My project is terminal based for the Linux platform and I'm writing software to convert images to Unicode characters for image viewing in text only environments.
Help is appreciated thank you. :D
-
It depends on the system you're running. On windows, outputting Unicode characters to the console is unreasonably difficult.
If you're only concern is Linux, then you should be able to output utf-8 just fine to cout. It worked for me on Ubuntu. I can't imagine that other distros would be different.
-
This is indeed for Linux. I'm using the GCC compiler with Code::Blocks.
How do I add a unicode character to the sf::String type then output the value of that string to the console window? :?
Could you provide a simple C++ code example please?
-
looks like sf::String doesn't have a ToUTF8 function (Wtf? seriously?)
So you'll have to go through the sf::utf utilities.
Read: This code is untested:
std::string ToUTF8(const sf::String& original)
{
std::string str; // the final UTF-8 string
str.resize(original.GetSize() * 4); // worst case scenario: 4 bytes per codepoint
std::string::iterator last = sf::Utf<32>::ToUtf8( original.GetData(), original.GetData() + original.GetSize(), str.begin() );
str.resize(last - str.begin());
return str;
}
So then if you want to put a unicode codepoint in the string and print it....
(again untested):
int main()
{
sf::String example;
example.push_back(0x304D); // U+304D = き (Hiragana Ki)
std::cout << ToUtf8(example);
}
-
I think you don't need this ToUTF8 conversions function.

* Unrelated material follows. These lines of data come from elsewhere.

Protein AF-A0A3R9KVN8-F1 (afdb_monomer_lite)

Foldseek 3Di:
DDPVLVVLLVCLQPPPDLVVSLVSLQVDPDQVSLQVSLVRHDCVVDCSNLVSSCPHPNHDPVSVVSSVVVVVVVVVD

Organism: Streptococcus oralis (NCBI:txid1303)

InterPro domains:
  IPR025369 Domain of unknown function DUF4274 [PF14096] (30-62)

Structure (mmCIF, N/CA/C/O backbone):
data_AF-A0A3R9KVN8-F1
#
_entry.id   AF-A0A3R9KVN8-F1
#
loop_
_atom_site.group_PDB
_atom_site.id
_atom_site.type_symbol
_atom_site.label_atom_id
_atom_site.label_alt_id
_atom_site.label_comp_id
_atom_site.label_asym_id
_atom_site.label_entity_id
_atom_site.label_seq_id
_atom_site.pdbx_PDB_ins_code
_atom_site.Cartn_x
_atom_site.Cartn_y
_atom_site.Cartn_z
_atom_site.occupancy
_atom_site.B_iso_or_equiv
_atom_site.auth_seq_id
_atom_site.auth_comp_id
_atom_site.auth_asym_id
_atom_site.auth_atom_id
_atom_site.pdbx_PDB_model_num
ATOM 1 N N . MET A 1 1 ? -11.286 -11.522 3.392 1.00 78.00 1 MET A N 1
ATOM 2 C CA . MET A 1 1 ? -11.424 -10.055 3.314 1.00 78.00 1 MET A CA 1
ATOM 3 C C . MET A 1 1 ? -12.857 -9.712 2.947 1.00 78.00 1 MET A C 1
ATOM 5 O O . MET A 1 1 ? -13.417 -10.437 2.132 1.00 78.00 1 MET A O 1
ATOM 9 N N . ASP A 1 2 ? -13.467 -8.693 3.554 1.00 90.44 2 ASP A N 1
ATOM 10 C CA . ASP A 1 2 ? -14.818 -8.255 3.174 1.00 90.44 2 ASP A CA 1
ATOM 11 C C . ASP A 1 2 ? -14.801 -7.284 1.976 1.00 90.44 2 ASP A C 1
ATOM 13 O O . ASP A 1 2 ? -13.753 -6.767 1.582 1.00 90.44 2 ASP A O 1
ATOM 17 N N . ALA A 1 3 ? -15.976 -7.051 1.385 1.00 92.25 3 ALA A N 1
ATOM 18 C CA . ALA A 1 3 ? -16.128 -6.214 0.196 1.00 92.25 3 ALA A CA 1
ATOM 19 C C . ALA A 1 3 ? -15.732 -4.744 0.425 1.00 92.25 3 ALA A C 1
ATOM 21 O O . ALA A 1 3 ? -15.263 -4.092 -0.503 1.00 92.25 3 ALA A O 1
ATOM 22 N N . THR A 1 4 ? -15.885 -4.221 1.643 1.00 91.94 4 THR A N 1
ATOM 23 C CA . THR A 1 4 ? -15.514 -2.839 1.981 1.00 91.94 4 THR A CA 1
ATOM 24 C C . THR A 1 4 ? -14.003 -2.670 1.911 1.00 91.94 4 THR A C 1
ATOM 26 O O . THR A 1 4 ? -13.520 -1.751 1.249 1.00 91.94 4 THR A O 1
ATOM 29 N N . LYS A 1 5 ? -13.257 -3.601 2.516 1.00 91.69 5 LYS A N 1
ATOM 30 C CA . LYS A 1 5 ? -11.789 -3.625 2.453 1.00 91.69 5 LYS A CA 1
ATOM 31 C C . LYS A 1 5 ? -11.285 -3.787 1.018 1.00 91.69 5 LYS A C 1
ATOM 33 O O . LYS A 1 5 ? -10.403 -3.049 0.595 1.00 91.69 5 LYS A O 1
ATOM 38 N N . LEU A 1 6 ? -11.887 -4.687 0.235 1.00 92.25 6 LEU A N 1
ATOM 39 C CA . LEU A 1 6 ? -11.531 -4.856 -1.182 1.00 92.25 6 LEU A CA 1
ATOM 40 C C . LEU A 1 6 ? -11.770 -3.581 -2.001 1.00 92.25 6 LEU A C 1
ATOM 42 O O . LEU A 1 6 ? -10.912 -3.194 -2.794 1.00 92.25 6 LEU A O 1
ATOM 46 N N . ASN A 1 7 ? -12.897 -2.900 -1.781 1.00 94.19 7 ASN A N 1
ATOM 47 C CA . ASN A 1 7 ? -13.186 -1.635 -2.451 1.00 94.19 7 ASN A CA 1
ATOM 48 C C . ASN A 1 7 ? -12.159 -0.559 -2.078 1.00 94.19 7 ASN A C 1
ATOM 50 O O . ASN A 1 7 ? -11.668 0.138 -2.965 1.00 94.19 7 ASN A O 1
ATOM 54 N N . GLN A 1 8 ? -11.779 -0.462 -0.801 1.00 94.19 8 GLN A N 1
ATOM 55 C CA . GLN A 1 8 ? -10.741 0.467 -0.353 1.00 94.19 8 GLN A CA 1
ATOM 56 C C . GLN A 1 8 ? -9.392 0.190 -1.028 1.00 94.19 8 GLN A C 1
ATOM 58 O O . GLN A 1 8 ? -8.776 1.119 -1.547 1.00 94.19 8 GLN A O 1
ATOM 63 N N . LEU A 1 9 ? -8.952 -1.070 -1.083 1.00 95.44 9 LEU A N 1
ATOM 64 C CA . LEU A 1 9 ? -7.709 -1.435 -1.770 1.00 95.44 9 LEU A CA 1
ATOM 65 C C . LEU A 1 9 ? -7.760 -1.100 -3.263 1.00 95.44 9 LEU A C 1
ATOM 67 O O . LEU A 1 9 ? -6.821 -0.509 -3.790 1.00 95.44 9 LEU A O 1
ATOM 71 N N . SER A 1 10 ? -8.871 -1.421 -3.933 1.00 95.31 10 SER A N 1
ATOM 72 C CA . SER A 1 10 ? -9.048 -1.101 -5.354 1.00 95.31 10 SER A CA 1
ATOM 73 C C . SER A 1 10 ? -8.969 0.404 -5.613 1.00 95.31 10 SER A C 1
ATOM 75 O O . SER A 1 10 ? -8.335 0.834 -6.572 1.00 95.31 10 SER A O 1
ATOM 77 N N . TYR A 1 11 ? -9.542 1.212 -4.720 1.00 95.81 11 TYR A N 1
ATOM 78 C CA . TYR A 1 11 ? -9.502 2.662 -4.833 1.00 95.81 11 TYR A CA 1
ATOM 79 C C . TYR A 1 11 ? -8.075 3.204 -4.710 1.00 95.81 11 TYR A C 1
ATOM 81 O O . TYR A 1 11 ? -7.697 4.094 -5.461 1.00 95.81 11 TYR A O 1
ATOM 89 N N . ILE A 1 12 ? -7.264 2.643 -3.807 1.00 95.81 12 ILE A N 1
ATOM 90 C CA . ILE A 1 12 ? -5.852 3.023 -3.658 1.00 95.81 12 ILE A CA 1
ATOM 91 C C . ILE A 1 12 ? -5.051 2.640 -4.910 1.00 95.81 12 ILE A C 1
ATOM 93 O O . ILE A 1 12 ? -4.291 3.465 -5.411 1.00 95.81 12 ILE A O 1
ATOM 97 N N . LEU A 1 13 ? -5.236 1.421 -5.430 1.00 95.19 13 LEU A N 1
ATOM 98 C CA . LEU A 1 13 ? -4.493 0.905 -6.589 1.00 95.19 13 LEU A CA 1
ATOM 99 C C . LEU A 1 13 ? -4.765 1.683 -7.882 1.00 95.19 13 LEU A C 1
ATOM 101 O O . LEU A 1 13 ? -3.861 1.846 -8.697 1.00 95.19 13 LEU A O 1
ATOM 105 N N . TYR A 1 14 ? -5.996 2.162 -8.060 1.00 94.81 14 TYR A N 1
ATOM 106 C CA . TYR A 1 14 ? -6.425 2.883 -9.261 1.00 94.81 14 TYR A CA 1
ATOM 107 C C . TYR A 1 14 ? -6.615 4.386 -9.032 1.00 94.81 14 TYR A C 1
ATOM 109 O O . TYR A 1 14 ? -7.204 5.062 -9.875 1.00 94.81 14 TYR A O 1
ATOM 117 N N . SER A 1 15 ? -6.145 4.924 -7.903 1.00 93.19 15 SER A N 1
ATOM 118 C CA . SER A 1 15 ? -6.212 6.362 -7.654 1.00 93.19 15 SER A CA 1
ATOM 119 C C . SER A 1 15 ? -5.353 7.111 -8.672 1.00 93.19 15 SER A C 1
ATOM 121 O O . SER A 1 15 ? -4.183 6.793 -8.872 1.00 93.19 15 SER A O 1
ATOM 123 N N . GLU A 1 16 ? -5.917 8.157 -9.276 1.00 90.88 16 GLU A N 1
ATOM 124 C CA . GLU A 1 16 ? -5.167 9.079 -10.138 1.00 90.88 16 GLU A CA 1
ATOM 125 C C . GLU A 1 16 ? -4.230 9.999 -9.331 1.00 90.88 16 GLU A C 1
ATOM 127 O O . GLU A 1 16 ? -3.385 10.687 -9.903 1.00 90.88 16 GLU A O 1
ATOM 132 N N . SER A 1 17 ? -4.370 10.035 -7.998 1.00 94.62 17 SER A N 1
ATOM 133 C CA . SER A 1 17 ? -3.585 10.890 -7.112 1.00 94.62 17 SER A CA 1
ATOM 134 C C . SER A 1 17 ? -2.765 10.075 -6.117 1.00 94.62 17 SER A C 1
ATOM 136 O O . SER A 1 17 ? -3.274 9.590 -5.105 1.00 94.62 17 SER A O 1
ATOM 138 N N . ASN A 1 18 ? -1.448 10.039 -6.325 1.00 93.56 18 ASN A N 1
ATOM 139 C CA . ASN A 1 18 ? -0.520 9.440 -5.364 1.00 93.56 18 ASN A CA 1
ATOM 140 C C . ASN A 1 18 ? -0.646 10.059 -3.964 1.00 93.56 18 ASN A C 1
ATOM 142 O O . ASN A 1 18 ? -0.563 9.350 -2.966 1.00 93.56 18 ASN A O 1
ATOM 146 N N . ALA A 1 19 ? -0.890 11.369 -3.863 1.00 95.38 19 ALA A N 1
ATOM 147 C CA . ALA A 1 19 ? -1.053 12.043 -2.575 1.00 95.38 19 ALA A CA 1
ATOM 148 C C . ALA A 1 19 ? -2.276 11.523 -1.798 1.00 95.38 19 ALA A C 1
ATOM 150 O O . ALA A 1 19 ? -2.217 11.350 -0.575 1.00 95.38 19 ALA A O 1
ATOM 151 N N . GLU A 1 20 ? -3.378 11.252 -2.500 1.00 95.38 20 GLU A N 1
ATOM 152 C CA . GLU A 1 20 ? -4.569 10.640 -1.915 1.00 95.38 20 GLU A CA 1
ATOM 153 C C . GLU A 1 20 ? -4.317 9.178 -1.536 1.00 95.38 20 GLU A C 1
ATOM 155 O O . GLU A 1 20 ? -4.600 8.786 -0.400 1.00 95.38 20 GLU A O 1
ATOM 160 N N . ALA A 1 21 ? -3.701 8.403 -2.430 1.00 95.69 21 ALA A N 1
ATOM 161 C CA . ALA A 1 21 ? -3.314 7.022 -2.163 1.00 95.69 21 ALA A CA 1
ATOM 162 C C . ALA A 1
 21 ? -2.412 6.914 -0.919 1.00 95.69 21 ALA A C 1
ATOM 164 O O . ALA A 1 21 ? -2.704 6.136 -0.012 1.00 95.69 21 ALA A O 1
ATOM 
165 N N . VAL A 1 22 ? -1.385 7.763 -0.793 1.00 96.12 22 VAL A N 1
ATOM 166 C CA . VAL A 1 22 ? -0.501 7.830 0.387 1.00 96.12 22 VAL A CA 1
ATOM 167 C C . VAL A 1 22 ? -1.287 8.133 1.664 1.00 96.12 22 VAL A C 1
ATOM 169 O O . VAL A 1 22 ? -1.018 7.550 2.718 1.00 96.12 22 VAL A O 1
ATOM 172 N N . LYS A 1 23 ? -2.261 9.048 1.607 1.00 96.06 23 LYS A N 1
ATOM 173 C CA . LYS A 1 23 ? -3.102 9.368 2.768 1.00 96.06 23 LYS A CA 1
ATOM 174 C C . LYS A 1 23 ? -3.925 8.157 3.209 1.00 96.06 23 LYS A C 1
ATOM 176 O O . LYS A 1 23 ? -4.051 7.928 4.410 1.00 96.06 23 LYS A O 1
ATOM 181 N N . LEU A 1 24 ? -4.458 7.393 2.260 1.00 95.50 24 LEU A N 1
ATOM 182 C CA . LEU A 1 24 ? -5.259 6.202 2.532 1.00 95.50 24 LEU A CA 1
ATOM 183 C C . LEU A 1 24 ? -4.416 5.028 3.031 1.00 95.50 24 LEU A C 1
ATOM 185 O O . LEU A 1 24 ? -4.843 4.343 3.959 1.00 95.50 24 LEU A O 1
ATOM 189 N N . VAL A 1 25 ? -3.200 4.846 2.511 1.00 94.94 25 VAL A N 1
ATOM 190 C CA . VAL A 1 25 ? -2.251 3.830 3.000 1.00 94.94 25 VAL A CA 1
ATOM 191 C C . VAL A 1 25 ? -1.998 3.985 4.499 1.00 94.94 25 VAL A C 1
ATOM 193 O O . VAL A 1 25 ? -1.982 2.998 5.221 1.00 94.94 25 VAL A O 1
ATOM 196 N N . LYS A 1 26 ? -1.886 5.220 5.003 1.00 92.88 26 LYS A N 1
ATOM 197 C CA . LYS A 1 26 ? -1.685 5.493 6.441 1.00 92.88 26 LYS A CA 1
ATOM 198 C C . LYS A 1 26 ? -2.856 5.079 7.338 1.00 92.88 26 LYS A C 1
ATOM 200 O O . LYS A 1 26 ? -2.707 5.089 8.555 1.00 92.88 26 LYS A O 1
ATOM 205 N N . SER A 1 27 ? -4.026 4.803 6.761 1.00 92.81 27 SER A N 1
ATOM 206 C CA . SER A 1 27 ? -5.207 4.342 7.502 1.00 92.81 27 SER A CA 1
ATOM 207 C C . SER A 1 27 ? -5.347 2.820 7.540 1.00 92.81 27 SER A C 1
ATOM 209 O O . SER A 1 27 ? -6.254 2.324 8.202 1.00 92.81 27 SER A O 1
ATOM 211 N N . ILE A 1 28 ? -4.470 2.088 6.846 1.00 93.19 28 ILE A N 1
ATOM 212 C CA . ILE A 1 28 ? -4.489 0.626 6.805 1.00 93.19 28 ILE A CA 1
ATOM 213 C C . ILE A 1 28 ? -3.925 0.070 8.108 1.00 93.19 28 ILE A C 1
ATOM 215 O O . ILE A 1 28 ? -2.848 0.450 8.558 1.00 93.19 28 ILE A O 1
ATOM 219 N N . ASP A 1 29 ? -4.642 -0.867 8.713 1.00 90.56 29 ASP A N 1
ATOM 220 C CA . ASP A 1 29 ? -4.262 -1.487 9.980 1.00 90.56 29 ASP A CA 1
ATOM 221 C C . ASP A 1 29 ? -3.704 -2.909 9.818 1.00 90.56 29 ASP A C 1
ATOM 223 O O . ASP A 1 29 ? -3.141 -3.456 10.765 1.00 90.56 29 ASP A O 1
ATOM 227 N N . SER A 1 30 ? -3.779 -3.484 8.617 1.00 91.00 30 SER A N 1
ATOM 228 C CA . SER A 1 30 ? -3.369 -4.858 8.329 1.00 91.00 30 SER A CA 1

The following works fine for me (on OS X) :
#include <SFML/System.hpp>
#include <iostream>
int main (int argc, const char * argv[])
{
sf::String example("き");
std::cout << example.ToAnsiString();
std::wcout << example.ToWideString();
return EXIT_SUCCESS;
}
-
ToAnsiString()
Then that function is poorly named.
-
Then that function is poorly named.
I know. "ANSI string" is commonly used, but I don't know if it has a clear definition (does it refer to non-Unicode strings? to ASCII strings? to strings made of chars? ...).
Maybe this function should be named ToLocaleString()?
-
Well what does the function actually convert to? And how does it do it? (can't check the source right now because I'm at work).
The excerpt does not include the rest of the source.